◆ **What is expected**
Please give back only the lines below from the one containing "ATOM 47 N N" to the one containing "ATOM 49 C C", each repeated word for word, both ends included.

◆ **Available data**
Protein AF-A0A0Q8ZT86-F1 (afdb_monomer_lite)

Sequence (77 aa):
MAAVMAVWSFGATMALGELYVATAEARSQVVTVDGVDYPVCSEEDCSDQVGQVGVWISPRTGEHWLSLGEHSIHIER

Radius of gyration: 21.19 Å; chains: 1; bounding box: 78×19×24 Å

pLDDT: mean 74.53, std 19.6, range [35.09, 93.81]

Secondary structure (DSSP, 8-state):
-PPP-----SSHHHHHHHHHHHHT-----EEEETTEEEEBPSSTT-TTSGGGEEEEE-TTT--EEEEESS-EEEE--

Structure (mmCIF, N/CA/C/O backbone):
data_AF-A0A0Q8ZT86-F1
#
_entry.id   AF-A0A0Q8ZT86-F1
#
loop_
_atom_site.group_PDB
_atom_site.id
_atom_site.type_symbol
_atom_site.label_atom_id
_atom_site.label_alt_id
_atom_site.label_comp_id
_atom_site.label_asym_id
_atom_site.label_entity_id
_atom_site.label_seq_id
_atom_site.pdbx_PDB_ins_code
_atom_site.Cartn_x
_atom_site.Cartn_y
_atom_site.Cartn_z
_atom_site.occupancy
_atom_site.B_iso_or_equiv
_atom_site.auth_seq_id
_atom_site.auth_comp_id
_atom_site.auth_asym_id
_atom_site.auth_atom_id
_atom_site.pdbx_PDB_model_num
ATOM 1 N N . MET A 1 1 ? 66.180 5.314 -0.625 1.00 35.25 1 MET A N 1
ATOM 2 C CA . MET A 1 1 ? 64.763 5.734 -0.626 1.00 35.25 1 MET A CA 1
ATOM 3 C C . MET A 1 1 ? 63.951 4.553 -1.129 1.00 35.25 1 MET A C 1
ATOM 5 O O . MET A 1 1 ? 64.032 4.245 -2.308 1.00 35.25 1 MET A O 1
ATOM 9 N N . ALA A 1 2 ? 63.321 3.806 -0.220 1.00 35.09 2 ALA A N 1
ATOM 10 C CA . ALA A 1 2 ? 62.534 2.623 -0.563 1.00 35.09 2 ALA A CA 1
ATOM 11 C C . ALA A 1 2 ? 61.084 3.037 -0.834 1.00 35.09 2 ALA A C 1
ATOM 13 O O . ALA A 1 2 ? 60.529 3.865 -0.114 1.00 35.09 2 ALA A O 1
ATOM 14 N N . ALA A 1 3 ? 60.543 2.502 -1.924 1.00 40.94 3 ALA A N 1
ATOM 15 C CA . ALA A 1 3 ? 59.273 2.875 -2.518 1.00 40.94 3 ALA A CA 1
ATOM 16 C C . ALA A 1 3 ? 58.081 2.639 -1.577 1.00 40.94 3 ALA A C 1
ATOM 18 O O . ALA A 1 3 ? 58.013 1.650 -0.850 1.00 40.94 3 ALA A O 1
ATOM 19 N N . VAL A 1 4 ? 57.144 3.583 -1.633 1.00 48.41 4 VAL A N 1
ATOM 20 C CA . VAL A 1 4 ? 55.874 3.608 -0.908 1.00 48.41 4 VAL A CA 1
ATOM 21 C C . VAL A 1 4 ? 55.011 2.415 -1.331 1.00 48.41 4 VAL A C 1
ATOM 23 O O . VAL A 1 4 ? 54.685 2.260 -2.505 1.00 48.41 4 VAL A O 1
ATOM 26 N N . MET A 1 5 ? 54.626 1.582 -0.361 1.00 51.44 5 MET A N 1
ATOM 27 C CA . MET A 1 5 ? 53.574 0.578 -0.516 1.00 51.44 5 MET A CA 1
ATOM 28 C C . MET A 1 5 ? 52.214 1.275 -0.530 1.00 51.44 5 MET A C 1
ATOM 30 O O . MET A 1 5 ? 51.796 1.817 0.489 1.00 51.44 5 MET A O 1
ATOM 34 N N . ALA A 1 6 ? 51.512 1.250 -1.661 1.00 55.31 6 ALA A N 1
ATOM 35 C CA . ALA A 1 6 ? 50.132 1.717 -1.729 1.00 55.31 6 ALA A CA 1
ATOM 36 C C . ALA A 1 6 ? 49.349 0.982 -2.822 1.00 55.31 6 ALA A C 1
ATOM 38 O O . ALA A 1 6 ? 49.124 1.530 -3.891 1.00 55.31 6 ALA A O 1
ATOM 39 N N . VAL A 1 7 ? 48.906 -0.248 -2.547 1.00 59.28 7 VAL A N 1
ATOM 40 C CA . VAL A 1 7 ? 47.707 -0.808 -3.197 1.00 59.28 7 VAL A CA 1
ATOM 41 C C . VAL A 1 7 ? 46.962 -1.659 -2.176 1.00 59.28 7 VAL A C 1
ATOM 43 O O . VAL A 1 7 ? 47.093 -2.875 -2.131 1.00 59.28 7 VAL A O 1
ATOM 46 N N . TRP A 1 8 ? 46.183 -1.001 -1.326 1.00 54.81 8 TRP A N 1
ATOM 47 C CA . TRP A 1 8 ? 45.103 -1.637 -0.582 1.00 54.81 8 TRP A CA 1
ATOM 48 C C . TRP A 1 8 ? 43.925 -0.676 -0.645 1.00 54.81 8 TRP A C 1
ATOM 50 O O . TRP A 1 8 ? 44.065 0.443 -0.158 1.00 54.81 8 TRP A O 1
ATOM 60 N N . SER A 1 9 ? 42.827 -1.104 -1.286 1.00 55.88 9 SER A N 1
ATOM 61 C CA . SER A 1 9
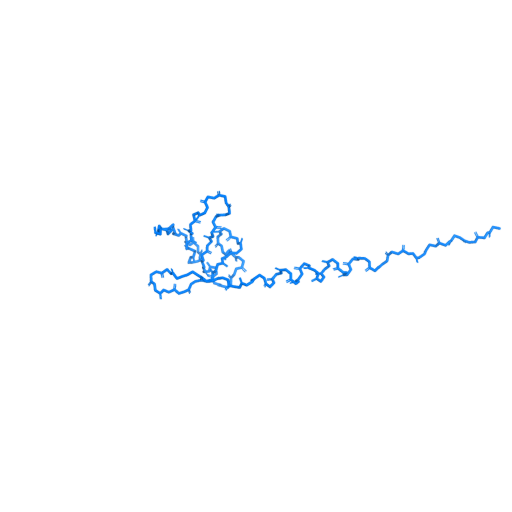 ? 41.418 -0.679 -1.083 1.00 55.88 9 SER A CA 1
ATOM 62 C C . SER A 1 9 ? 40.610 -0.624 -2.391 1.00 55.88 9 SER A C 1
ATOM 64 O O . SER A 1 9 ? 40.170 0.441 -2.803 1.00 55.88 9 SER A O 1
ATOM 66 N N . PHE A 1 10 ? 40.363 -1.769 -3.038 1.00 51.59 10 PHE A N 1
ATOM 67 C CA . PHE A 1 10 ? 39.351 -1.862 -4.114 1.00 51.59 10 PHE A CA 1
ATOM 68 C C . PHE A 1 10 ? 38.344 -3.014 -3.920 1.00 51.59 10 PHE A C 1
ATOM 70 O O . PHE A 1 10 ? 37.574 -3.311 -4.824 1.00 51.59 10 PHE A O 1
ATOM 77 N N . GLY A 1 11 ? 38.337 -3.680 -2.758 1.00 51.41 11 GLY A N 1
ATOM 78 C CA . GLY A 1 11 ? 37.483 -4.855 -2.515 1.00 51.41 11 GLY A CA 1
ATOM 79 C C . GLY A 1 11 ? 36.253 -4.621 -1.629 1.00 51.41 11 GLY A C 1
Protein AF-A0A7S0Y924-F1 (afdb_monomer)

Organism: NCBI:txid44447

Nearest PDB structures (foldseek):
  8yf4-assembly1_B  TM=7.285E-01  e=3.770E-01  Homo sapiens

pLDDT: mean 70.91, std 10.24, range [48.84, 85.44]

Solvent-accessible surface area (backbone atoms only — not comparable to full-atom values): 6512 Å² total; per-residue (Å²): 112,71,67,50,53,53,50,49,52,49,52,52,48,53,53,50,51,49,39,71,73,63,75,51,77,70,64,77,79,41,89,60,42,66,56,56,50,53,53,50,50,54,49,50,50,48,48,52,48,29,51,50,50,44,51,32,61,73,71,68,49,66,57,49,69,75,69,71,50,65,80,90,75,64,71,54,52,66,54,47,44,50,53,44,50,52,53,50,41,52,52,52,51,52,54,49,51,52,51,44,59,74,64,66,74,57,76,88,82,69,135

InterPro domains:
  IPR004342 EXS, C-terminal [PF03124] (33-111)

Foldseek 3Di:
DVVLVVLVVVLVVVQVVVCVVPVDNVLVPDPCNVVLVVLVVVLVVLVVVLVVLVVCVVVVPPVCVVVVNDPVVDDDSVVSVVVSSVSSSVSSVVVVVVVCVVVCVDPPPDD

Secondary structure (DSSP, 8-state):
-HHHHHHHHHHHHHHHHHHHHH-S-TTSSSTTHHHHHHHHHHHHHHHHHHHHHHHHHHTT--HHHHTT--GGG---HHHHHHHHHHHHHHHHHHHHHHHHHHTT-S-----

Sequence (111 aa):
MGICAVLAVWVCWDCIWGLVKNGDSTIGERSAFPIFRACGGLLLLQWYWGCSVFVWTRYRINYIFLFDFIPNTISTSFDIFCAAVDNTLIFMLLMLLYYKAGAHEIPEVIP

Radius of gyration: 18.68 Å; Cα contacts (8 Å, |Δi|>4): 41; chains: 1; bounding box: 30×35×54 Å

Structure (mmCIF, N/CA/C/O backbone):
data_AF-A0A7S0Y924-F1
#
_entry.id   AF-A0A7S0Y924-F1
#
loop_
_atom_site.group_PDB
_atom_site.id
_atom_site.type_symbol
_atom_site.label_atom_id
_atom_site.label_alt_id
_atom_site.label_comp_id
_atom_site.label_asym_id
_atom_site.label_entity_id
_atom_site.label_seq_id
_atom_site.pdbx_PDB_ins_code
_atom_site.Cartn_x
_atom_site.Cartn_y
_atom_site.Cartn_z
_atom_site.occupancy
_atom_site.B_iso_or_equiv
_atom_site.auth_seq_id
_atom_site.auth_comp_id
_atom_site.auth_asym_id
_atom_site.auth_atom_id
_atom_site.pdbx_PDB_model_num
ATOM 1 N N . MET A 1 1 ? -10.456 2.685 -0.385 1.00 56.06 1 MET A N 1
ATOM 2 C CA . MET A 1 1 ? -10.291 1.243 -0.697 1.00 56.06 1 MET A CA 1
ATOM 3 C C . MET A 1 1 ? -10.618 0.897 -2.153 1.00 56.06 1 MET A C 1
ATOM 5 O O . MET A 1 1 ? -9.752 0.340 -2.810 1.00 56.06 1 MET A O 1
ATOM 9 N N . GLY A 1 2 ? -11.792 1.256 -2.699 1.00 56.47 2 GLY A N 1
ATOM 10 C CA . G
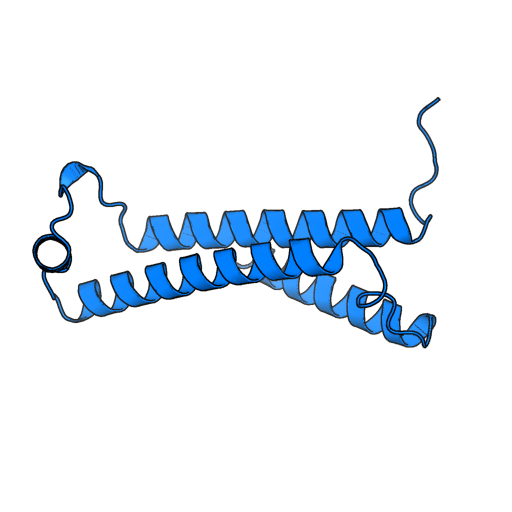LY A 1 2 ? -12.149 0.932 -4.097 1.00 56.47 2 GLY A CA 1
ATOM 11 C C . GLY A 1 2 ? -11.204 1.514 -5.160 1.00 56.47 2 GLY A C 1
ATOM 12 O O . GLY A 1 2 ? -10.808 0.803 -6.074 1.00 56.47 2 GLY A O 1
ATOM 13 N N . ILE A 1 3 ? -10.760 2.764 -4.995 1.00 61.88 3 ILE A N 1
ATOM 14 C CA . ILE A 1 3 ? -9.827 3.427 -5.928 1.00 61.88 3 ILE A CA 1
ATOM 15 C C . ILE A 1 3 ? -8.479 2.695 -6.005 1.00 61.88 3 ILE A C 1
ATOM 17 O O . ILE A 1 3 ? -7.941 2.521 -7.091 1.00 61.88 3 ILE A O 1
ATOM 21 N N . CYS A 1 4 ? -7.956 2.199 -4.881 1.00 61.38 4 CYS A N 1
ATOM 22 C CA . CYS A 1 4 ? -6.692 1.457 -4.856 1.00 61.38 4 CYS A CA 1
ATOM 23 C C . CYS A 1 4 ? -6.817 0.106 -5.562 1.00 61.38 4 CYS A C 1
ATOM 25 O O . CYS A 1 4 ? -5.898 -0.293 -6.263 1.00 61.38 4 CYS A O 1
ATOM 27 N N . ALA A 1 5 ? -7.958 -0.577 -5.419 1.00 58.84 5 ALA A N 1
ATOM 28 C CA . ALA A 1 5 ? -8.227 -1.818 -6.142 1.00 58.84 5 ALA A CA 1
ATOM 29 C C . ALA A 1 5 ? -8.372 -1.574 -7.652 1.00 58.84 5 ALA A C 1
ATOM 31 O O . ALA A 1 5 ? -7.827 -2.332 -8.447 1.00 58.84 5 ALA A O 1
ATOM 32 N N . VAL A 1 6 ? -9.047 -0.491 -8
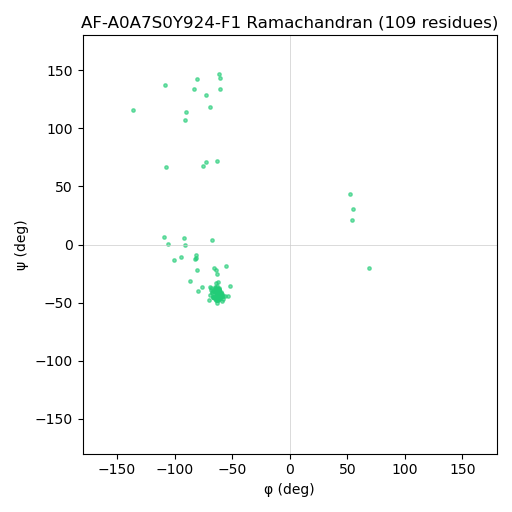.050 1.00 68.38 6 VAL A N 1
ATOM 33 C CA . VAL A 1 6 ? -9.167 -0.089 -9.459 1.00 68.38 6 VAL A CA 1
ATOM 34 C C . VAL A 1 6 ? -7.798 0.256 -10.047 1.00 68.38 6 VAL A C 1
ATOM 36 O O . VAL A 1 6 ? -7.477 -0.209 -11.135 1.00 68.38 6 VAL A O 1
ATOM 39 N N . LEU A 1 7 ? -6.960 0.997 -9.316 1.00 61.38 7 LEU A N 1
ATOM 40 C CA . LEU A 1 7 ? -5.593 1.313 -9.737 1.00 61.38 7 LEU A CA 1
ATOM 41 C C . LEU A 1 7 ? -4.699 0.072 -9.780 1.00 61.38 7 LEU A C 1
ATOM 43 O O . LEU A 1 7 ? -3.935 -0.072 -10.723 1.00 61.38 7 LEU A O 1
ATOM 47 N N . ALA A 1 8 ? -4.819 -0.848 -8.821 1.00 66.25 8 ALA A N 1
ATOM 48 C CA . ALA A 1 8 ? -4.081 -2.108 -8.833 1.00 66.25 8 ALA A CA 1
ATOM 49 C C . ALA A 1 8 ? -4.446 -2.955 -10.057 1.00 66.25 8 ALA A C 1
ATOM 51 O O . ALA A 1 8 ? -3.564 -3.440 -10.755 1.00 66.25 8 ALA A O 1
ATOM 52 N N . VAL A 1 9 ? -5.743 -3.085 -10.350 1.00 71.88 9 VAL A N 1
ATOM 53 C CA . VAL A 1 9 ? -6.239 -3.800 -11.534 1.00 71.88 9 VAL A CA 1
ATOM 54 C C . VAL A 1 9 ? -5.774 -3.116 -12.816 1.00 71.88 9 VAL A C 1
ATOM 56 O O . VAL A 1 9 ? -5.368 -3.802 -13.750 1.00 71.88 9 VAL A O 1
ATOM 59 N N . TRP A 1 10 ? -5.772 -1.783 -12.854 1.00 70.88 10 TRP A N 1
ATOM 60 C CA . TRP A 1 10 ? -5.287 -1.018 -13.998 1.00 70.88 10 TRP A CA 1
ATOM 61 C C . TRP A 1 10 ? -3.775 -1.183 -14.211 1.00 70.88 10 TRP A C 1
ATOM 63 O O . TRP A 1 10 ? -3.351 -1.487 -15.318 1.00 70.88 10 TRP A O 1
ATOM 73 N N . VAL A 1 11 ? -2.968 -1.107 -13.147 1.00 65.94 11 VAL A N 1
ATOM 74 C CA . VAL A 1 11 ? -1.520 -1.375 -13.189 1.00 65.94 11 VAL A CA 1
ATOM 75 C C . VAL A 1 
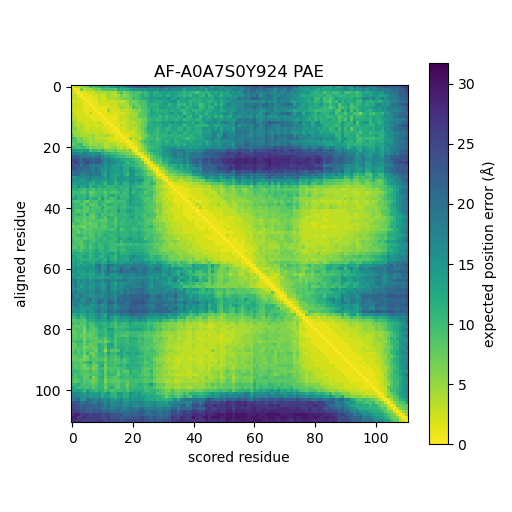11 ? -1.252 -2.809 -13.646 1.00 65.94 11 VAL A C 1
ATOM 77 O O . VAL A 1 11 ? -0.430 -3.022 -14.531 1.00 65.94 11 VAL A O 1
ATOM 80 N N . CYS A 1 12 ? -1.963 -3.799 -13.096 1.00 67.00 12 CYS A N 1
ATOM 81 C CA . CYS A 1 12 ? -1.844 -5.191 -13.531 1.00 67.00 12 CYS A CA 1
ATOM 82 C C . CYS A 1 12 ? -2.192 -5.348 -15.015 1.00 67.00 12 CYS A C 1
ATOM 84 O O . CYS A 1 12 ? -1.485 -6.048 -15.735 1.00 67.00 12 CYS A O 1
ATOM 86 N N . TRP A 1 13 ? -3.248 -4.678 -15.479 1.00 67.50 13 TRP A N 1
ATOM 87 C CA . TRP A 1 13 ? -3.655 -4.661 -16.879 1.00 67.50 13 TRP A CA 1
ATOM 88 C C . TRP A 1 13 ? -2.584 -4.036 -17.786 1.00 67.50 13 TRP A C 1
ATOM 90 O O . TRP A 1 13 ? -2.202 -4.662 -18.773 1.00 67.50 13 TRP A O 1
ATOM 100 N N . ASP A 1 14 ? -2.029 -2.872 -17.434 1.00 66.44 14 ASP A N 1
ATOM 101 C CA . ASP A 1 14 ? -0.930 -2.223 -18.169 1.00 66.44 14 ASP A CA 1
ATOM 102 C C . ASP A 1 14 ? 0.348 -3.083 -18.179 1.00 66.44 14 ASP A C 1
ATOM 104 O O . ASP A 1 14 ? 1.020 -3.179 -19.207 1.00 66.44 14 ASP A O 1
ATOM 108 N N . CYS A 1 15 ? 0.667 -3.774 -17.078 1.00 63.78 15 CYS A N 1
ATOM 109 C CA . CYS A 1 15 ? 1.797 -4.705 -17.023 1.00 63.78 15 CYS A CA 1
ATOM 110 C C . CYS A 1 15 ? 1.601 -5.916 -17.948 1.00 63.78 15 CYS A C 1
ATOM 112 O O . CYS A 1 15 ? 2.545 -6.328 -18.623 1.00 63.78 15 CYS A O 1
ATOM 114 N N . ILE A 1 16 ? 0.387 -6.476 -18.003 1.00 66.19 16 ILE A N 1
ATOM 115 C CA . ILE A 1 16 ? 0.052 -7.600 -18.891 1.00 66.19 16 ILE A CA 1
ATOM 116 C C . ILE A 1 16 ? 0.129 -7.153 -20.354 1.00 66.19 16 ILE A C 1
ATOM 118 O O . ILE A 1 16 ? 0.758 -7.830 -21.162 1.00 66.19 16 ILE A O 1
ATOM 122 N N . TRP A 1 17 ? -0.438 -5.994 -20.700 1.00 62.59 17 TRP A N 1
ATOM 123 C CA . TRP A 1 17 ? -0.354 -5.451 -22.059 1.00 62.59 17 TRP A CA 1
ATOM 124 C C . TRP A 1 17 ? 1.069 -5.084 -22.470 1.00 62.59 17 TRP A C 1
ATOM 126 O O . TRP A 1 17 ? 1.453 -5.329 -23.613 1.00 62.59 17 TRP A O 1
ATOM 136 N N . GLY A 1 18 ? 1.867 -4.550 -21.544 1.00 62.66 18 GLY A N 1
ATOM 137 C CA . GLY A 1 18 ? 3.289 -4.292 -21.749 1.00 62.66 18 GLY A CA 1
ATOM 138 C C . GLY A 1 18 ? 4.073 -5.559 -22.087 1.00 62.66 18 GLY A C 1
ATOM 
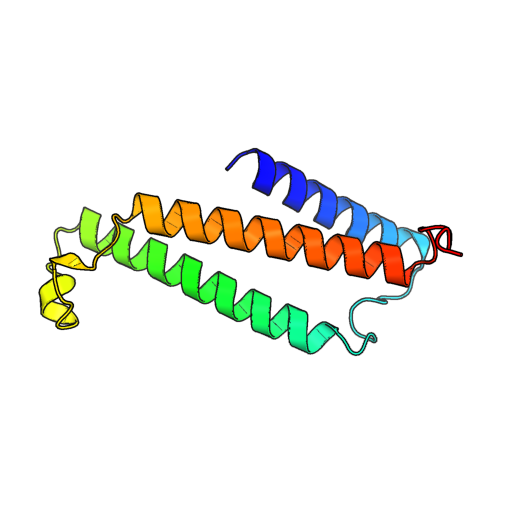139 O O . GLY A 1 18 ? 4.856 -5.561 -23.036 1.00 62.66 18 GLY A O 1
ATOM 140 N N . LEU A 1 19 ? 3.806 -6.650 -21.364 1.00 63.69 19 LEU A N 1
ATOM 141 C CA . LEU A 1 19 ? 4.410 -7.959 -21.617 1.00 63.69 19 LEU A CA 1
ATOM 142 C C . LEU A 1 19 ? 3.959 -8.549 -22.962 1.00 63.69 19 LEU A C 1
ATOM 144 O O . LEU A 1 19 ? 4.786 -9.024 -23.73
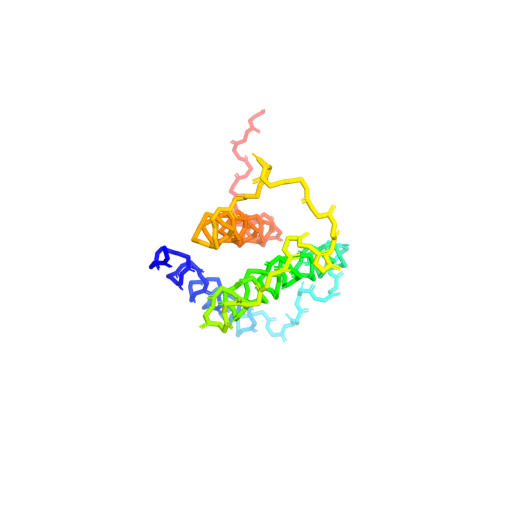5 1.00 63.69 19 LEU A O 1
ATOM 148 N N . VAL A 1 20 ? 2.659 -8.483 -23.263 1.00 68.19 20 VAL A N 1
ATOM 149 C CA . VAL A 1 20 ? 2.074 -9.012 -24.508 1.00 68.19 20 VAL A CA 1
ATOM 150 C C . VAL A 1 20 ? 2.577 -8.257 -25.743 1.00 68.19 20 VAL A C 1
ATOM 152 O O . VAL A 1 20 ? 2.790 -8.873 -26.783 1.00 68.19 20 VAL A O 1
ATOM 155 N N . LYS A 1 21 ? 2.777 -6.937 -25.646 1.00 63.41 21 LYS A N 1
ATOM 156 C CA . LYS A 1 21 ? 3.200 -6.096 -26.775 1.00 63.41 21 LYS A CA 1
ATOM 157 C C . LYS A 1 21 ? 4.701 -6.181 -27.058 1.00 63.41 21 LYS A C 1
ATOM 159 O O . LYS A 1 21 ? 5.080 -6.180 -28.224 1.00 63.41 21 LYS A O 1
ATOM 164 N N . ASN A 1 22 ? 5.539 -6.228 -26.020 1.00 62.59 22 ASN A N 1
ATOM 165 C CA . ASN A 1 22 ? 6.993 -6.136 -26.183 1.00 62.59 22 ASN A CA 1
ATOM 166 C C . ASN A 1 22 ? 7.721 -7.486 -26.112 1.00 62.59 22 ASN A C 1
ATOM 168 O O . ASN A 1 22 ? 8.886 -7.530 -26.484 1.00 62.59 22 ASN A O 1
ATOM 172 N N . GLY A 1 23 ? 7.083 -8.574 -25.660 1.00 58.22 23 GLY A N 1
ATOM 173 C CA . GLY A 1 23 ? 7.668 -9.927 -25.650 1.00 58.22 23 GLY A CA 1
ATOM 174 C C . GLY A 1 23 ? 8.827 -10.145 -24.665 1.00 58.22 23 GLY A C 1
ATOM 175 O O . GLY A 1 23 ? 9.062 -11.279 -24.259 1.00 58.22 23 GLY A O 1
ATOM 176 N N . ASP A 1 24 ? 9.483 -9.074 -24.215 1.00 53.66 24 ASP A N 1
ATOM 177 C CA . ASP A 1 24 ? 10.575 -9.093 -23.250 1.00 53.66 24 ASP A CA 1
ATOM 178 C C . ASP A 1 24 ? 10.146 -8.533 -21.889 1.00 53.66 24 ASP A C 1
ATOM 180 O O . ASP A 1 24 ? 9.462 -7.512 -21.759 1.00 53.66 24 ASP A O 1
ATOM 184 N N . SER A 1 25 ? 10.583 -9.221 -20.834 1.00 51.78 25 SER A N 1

◆ **Task output**
ATOM 47 N N . ALA A 1 8 ? -4.819 -0.848 -8.821 1.00 66.25 8 ALA A N 1
ATOM 48 C CA . ALA A 1 8 ? -4.081 -2.108 -8.833 1.00 66.25 8 ALA A CA 1
ATOM 49 C C . ALA A 1 8 ? -4.446 -2.955 -10.057 1.00 66.25 8 ALA A C 1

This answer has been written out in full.